* Task description:
Please quote exactly the lines below from the line containing "ATOM 209 C C" to the line containing "ATOM 228 C CA", both lines included, and nothing else.

* Records for processing:
======
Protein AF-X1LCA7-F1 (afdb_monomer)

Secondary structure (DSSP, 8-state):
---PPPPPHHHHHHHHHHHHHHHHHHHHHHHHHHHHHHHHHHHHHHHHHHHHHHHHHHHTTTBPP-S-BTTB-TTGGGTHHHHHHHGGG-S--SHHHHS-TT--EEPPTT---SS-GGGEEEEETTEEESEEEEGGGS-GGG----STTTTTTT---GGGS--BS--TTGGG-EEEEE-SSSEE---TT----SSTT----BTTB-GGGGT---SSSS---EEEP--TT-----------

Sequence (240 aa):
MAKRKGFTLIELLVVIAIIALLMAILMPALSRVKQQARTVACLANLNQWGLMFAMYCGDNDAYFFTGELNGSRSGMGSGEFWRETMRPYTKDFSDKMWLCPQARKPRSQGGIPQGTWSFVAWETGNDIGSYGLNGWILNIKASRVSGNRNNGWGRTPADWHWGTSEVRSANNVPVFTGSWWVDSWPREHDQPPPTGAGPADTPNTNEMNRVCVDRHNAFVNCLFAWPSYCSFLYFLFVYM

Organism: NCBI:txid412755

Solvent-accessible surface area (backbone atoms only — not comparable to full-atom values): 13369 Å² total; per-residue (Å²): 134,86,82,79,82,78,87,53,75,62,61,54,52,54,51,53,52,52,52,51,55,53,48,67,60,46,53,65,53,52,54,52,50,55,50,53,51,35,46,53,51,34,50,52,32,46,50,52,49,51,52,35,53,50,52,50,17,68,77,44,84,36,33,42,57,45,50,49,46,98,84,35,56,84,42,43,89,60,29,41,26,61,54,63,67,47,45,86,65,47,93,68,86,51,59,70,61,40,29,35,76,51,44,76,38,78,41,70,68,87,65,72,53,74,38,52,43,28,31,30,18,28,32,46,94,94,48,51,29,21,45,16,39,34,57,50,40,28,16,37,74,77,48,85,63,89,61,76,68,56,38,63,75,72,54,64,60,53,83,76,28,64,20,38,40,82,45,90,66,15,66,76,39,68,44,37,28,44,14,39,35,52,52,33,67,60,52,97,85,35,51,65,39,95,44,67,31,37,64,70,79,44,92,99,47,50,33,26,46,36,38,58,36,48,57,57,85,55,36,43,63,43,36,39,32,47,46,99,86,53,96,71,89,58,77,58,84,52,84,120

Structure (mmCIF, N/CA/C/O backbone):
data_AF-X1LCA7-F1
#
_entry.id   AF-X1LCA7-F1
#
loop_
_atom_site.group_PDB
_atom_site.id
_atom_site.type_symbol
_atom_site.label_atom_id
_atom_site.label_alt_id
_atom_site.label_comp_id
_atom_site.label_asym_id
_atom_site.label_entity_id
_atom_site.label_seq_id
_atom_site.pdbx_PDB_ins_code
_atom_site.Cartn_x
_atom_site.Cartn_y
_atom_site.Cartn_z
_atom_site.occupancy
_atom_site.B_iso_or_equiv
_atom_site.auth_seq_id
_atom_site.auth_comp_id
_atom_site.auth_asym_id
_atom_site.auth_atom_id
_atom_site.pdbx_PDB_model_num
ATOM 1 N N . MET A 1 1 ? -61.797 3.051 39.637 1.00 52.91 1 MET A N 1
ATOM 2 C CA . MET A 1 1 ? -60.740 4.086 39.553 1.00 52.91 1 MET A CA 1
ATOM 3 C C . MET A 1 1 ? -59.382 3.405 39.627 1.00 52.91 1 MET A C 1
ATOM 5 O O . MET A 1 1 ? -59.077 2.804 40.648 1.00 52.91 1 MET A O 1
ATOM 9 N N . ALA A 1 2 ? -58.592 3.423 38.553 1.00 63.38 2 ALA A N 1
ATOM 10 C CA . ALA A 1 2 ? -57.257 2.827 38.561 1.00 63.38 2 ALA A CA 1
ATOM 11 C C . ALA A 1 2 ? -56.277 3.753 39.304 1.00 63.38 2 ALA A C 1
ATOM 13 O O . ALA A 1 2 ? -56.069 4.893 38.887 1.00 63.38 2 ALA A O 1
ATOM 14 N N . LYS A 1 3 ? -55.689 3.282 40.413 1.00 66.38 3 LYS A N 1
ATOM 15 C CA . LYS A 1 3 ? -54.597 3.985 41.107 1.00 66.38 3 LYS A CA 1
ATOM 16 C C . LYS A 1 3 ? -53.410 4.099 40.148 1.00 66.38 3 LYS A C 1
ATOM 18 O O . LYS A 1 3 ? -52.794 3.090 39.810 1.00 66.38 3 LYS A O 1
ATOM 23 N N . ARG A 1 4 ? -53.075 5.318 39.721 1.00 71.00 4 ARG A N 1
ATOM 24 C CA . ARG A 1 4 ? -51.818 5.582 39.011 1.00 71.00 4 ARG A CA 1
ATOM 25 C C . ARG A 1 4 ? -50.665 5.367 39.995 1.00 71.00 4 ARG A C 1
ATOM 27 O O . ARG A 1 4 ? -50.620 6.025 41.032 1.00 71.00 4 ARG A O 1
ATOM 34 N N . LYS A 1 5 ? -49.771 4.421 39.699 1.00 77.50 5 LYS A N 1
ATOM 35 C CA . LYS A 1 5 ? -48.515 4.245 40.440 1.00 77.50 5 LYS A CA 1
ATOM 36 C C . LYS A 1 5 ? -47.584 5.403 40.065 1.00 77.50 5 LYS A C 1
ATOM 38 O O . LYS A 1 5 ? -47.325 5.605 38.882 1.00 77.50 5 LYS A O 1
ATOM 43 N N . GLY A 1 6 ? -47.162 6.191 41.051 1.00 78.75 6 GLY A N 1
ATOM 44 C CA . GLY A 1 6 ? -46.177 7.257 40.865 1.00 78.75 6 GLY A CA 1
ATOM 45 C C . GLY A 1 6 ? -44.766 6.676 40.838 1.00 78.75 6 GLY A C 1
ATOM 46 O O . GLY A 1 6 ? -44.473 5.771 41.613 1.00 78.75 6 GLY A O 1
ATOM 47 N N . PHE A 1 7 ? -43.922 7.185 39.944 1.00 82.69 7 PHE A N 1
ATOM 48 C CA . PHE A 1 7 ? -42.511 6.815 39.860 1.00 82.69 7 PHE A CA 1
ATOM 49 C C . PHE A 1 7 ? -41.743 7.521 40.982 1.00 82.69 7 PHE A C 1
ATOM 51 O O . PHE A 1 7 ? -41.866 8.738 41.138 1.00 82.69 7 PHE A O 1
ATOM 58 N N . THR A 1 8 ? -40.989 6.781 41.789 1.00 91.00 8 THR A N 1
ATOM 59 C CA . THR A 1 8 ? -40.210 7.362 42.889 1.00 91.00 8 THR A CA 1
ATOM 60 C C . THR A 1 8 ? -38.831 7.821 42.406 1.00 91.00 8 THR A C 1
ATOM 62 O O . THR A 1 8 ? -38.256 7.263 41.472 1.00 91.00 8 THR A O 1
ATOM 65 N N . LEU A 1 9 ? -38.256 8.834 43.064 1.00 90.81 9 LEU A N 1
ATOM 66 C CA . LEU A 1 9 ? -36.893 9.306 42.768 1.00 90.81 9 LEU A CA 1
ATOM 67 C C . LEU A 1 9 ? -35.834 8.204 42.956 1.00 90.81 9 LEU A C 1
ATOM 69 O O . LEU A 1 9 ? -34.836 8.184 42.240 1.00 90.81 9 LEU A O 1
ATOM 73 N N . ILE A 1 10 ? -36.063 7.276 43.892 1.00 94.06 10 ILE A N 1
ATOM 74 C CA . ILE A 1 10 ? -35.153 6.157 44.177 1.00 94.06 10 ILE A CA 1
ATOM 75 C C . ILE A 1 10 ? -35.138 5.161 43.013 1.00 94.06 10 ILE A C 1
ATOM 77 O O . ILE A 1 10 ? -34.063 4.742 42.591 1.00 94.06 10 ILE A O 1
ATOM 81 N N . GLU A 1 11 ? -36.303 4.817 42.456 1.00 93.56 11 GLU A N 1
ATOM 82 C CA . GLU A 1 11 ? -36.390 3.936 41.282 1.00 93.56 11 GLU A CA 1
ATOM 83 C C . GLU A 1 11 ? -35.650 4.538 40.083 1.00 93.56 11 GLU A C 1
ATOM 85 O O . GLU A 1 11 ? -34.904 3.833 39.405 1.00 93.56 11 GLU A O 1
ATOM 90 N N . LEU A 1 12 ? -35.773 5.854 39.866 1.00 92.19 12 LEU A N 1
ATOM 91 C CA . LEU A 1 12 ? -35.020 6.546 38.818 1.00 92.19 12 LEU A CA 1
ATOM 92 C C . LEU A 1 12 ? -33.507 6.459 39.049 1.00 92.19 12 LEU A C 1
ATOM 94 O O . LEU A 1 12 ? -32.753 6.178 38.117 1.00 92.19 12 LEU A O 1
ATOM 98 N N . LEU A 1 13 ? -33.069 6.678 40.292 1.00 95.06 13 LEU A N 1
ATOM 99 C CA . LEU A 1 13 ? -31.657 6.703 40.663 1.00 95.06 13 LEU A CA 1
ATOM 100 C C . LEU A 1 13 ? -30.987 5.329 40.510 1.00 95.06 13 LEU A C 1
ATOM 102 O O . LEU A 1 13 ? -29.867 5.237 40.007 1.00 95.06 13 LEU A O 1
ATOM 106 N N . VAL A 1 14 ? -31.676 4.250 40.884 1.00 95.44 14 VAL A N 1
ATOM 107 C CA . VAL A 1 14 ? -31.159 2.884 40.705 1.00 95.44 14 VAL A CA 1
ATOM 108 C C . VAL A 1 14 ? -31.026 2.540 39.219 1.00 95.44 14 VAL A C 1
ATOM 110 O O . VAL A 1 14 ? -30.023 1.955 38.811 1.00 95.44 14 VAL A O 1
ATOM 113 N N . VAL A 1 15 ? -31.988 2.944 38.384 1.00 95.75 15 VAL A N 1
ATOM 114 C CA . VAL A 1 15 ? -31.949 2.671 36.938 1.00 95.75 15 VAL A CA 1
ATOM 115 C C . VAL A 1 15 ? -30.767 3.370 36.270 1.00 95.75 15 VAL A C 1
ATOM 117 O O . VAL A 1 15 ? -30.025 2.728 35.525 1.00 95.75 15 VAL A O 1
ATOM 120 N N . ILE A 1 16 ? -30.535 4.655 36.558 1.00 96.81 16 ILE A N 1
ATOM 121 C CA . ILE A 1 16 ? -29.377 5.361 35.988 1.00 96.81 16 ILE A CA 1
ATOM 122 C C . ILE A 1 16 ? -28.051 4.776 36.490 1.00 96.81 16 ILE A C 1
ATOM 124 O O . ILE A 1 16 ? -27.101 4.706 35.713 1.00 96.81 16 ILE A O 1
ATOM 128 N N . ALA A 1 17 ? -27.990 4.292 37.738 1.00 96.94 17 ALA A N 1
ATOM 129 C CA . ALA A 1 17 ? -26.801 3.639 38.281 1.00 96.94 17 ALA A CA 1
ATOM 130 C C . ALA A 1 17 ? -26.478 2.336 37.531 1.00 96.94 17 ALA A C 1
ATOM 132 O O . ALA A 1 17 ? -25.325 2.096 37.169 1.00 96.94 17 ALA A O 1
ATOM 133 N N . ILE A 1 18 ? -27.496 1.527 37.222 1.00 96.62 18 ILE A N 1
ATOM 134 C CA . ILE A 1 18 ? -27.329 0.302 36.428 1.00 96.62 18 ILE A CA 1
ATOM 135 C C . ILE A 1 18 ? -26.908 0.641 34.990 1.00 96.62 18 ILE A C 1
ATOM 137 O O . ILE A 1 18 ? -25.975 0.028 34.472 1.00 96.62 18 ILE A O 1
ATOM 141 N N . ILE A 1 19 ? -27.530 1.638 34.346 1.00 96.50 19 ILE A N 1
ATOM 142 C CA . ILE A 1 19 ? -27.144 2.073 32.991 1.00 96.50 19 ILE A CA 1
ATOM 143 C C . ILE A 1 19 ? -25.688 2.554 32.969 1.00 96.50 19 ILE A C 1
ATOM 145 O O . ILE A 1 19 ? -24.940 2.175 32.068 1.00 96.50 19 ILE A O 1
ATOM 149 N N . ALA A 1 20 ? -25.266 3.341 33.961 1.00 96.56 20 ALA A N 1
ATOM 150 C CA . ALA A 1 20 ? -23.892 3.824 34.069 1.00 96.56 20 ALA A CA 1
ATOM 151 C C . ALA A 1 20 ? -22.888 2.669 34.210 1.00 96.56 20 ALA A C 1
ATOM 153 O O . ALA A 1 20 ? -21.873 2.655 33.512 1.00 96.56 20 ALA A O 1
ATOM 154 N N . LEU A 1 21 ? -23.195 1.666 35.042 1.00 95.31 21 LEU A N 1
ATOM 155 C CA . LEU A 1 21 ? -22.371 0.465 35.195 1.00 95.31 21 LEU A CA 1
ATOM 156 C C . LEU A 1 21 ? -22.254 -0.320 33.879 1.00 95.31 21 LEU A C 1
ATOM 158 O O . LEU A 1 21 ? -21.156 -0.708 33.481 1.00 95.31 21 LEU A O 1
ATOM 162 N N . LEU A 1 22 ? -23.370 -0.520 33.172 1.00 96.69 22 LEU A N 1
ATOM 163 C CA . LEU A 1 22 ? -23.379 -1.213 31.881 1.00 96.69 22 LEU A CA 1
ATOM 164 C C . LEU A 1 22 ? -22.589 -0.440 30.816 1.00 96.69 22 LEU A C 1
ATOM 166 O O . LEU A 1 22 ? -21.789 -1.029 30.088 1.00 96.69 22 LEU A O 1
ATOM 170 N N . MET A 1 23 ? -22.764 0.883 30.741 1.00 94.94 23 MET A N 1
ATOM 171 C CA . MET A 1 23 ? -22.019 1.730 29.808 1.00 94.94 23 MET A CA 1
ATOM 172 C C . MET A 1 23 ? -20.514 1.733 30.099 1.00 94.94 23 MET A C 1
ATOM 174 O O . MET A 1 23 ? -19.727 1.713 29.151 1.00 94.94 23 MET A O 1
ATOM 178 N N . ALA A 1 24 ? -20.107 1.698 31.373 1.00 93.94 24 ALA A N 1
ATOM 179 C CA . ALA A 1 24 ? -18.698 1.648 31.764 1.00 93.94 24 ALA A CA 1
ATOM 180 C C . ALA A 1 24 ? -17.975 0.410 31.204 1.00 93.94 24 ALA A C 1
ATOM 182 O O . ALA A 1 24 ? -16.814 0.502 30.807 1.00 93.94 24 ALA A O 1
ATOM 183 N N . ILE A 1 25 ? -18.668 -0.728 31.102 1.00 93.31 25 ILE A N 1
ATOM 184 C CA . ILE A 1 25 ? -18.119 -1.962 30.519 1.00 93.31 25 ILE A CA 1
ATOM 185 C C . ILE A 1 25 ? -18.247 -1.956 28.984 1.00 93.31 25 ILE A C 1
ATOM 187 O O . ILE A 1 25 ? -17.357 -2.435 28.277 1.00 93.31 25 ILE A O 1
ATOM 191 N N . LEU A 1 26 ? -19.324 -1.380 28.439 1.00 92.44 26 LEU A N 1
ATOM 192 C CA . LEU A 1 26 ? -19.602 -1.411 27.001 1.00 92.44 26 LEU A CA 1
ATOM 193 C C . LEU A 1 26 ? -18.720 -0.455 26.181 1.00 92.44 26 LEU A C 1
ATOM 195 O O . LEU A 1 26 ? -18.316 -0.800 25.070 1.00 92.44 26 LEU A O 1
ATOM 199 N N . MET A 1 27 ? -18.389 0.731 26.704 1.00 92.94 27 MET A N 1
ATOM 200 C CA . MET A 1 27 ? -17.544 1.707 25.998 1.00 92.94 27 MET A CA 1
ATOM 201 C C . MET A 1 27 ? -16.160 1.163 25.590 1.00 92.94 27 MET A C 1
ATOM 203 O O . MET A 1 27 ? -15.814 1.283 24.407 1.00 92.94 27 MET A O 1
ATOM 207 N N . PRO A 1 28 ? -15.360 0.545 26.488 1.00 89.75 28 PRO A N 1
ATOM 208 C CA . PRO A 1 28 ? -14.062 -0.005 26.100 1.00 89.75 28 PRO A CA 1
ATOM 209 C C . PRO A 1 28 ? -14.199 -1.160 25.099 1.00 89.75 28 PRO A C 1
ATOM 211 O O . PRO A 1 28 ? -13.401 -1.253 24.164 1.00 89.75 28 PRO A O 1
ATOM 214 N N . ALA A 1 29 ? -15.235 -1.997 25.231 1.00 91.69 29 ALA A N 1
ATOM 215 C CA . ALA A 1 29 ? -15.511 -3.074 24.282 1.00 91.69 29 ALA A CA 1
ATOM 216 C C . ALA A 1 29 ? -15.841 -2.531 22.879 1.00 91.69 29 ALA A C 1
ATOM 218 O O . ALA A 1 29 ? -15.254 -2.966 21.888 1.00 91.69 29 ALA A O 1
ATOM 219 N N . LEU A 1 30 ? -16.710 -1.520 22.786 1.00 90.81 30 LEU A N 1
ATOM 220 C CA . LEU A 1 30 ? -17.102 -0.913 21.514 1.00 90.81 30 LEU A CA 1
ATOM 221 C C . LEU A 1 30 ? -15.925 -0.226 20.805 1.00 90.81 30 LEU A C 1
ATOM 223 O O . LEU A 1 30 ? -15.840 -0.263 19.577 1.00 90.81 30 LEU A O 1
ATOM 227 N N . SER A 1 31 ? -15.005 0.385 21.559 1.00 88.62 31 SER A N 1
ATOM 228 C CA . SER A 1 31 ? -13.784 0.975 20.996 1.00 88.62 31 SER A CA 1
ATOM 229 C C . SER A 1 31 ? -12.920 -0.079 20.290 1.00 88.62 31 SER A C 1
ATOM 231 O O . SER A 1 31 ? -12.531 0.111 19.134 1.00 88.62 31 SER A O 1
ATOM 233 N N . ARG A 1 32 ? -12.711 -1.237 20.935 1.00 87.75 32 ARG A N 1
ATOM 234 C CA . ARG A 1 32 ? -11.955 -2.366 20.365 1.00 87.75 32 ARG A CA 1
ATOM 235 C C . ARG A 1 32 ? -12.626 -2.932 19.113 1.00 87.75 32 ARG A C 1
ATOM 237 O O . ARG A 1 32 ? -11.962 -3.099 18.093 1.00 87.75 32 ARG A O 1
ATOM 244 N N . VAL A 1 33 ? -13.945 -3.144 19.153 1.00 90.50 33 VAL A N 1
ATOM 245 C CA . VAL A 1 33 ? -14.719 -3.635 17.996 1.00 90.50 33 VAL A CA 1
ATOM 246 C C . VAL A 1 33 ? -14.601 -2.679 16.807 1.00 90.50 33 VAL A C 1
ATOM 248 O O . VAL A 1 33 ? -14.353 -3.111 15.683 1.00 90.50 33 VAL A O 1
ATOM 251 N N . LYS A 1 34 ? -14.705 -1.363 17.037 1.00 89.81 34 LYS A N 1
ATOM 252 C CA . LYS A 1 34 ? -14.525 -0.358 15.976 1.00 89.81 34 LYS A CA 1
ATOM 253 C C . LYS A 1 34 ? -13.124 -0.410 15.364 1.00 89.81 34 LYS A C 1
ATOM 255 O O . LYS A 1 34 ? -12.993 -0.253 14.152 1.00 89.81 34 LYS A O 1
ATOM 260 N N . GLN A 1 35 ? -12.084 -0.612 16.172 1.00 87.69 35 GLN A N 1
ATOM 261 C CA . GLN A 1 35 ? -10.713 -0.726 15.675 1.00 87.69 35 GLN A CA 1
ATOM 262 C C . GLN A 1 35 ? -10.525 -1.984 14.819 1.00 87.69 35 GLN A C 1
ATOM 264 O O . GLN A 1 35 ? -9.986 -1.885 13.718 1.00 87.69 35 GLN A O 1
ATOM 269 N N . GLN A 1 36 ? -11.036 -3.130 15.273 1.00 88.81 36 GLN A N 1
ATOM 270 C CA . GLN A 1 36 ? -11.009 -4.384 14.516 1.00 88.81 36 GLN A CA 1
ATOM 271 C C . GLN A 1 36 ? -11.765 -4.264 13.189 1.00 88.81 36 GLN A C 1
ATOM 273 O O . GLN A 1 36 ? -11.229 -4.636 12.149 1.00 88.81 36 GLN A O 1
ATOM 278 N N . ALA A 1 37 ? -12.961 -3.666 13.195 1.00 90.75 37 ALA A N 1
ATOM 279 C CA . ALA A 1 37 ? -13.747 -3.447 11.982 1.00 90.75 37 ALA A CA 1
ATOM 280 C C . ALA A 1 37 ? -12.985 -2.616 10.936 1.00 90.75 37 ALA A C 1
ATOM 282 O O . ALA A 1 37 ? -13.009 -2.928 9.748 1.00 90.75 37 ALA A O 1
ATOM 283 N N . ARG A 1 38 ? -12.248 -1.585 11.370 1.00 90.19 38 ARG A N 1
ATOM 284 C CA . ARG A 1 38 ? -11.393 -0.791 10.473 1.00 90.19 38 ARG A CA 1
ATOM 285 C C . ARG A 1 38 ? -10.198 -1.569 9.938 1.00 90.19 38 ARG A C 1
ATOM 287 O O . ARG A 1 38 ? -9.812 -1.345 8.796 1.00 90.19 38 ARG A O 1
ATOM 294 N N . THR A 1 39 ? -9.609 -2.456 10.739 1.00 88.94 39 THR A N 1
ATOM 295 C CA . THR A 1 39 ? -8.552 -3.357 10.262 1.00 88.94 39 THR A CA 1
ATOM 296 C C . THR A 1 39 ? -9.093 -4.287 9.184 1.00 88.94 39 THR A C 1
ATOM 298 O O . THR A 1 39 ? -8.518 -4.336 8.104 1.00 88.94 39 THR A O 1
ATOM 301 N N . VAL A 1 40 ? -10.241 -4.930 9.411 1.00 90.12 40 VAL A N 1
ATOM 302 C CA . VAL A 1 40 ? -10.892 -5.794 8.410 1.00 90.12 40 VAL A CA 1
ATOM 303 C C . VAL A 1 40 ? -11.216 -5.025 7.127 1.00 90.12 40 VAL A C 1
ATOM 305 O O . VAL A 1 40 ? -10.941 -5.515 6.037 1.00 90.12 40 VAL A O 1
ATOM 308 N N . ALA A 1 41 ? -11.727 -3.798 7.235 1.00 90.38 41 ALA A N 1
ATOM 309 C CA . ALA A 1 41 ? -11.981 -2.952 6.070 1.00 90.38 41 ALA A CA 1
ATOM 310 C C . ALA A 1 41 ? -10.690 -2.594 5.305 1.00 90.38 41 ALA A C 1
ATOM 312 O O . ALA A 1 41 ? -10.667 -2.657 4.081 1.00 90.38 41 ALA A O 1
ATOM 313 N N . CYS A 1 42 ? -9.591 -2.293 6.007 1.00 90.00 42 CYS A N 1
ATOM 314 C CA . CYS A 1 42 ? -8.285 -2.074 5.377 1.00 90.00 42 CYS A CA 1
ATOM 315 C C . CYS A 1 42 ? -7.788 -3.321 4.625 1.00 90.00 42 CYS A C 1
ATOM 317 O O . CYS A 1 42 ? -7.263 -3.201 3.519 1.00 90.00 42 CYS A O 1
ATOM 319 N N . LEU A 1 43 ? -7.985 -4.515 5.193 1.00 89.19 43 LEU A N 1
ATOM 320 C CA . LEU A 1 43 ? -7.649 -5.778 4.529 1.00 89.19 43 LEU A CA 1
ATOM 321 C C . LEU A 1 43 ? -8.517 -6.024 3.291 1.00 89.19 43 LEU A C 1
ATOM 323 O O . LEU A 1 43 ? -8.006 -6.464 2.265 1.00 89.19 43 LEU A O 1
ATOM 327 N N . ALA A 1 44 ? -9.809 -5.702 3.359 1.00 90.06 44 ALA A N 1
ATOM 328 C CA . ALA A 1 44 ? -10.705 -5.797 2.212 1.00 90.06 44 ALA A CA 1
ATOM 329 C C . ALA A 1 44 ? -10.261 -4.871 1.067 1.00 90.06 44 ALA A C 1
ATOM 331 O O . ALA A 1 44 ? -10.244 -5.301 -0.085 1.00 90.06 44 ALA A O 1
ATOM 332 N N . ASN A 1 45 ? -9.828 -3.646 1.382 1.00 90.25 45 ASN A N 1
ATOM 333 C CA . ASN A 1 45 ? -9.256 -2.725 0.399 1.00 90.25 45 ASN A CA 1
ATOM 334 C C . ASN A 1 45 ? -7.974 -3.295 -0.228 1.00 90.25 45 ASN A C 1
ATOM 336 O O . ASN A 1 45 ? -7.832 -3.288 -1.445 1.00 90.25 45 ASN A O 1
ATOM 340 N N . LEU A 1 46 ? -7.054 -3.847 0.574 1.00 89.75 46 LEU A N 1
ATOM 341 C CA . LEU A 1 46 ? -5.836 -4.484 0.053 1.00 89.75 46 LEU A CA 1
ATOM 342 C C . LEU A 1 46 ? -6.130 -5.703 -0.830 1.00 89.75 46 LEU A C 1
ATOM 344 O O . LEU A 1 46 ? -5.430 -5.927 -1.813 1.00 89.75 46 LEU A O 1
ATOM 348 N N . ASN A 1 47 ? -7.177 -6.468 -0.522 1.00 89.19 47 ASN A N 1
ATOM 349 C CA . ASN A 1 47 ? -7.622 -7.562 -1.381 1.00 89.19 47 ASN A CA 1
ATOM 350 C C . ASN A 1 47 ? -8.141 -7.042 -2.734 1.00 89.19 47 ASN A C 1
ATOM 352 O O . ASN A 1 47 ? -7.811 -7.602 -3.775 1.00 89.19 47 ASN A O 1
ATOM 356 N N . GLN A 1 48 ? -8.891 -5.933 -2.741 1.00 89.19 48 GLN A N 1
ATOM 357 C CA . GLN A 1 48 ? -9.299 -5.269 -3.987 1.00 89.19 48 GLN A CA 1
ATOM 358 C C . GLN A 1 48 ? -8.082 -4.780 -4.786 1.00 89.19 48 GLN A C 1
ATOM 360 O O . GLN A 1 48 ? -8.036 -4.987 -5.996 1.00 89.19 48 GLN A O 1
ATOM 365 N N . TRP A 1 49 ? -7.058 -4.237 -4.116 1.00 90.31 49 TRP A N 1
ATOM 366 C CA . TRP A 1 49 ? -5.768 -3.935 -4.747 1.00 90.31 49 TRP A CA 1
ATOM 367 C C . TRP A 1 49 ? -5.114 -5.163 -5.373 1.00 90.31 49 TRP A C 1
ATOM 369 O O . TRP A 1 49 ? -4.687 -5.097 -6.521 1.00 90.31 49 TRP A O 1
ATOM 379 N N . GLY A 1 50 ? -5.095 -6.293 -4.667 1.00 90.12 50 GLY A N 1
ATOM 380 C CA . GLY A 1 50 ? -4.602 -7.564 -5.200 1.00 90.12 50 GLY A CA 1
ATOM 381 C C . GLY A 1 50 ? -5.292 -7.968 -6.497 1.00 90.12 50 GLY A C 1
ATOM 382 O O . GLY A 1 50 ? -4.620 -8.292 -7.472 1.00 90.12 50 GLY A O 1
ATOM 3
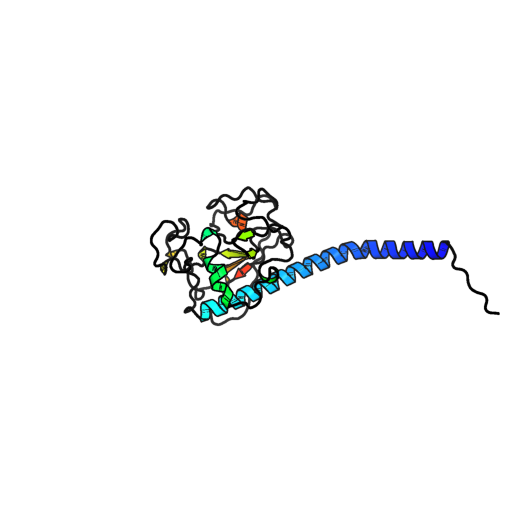83 N N . LEU A 1 51 ? -6.621 -7.869 -6.544 1.00 89.81 51 LEU A N 1
ATOM 384 C CA . LEU A 1 51 ? -7.389 -8.159 -7.756 1.00 89.81 51 LEU A CA 1
ATOM 385 C C . LEU A 1 51 ? -7.044 -7.202 -8.905 1.00 89.81 51 LEU A C 1
ATOM 387 O O . LEU A 1 51 ? -6.876 -7.660 -10.031 1.00 89.81 51 LEU A O 1
ATOM 391 N N . MET A 1 52 ? -6.887 -5.902 -8.636 1.00 90.31 52 MET A N 1
ATOM 392 C CA . MET A 1 52 ? -6.501 -4.922 -9.662 1.00 90.31 52 MET A CA 1
ATOM 393 C C . MET A 1 52 ? -5.113 -5.208 -10.238 1.00 90.31 52 MET A C 1
ATOM 395 O O . MET A 1 52 ? -4.946 -5.238 -11.455 1.00 90.31 52 MET A O 1
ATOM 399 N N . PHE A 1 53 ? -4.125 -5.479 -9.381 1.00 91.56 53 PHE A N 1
======
* Solution to the problem:
ATOM 209 C C . PRO A 1 28 ? -14.199 -1.160 25.099 1.00 89.75 28 PRO A C 1
ATOM 211 O O . PRO A 1 28 ? -13.401 -1.253 24.164 1.00 89.75 28 PRO A O 1
ATOM 214 N N . ALA A 1 29 ? -15.235 -1.997 25.231 1.00 91.69 29 ALA A N 1
ATOM 215 C CA . ALA A 1 29 ? -15.511 -3.074 24.282 1.00 91.69 29 ALA A CA 1
ATOM 216 C C . ALA A 1 29 ? -15.841 -2.531 22.879 1.00 91.69 29 ALA A C 1
ATOM 218 O O . ALA A 1 29 ? -15.254 -2.966 21.888 1.00 91.69 29 ALA A O 1
ATOM 219 N N . LEU A 1 30 ? -16.710 -1.520 22.786 1.00 90.81 30 LEU A N 1
ATOM 220 C CA . LEU A 1 30 ? -17.102 -0.913 21.514 1.00 90.81 30 LEU A CA 1
ATOM 221 C C . LEU A 1 30 ? -15.925 -0.226 20.805 1.00 90.81 30 LEU A C 1
ATOM 223 O O . LEU A 1 30 ? -15.840 -0.263 19.577 1.00 90.81 30 LEU A O 1
ATOM 227 N N . SER A 1 31 ? -15.005 0.385 21.559 1.00 88.62 31 SER A N 1
ATOM 228 C CA . SER A 1 31 ? -13.784 0.975 20.996 1.00 88.62 31 SER A CA 1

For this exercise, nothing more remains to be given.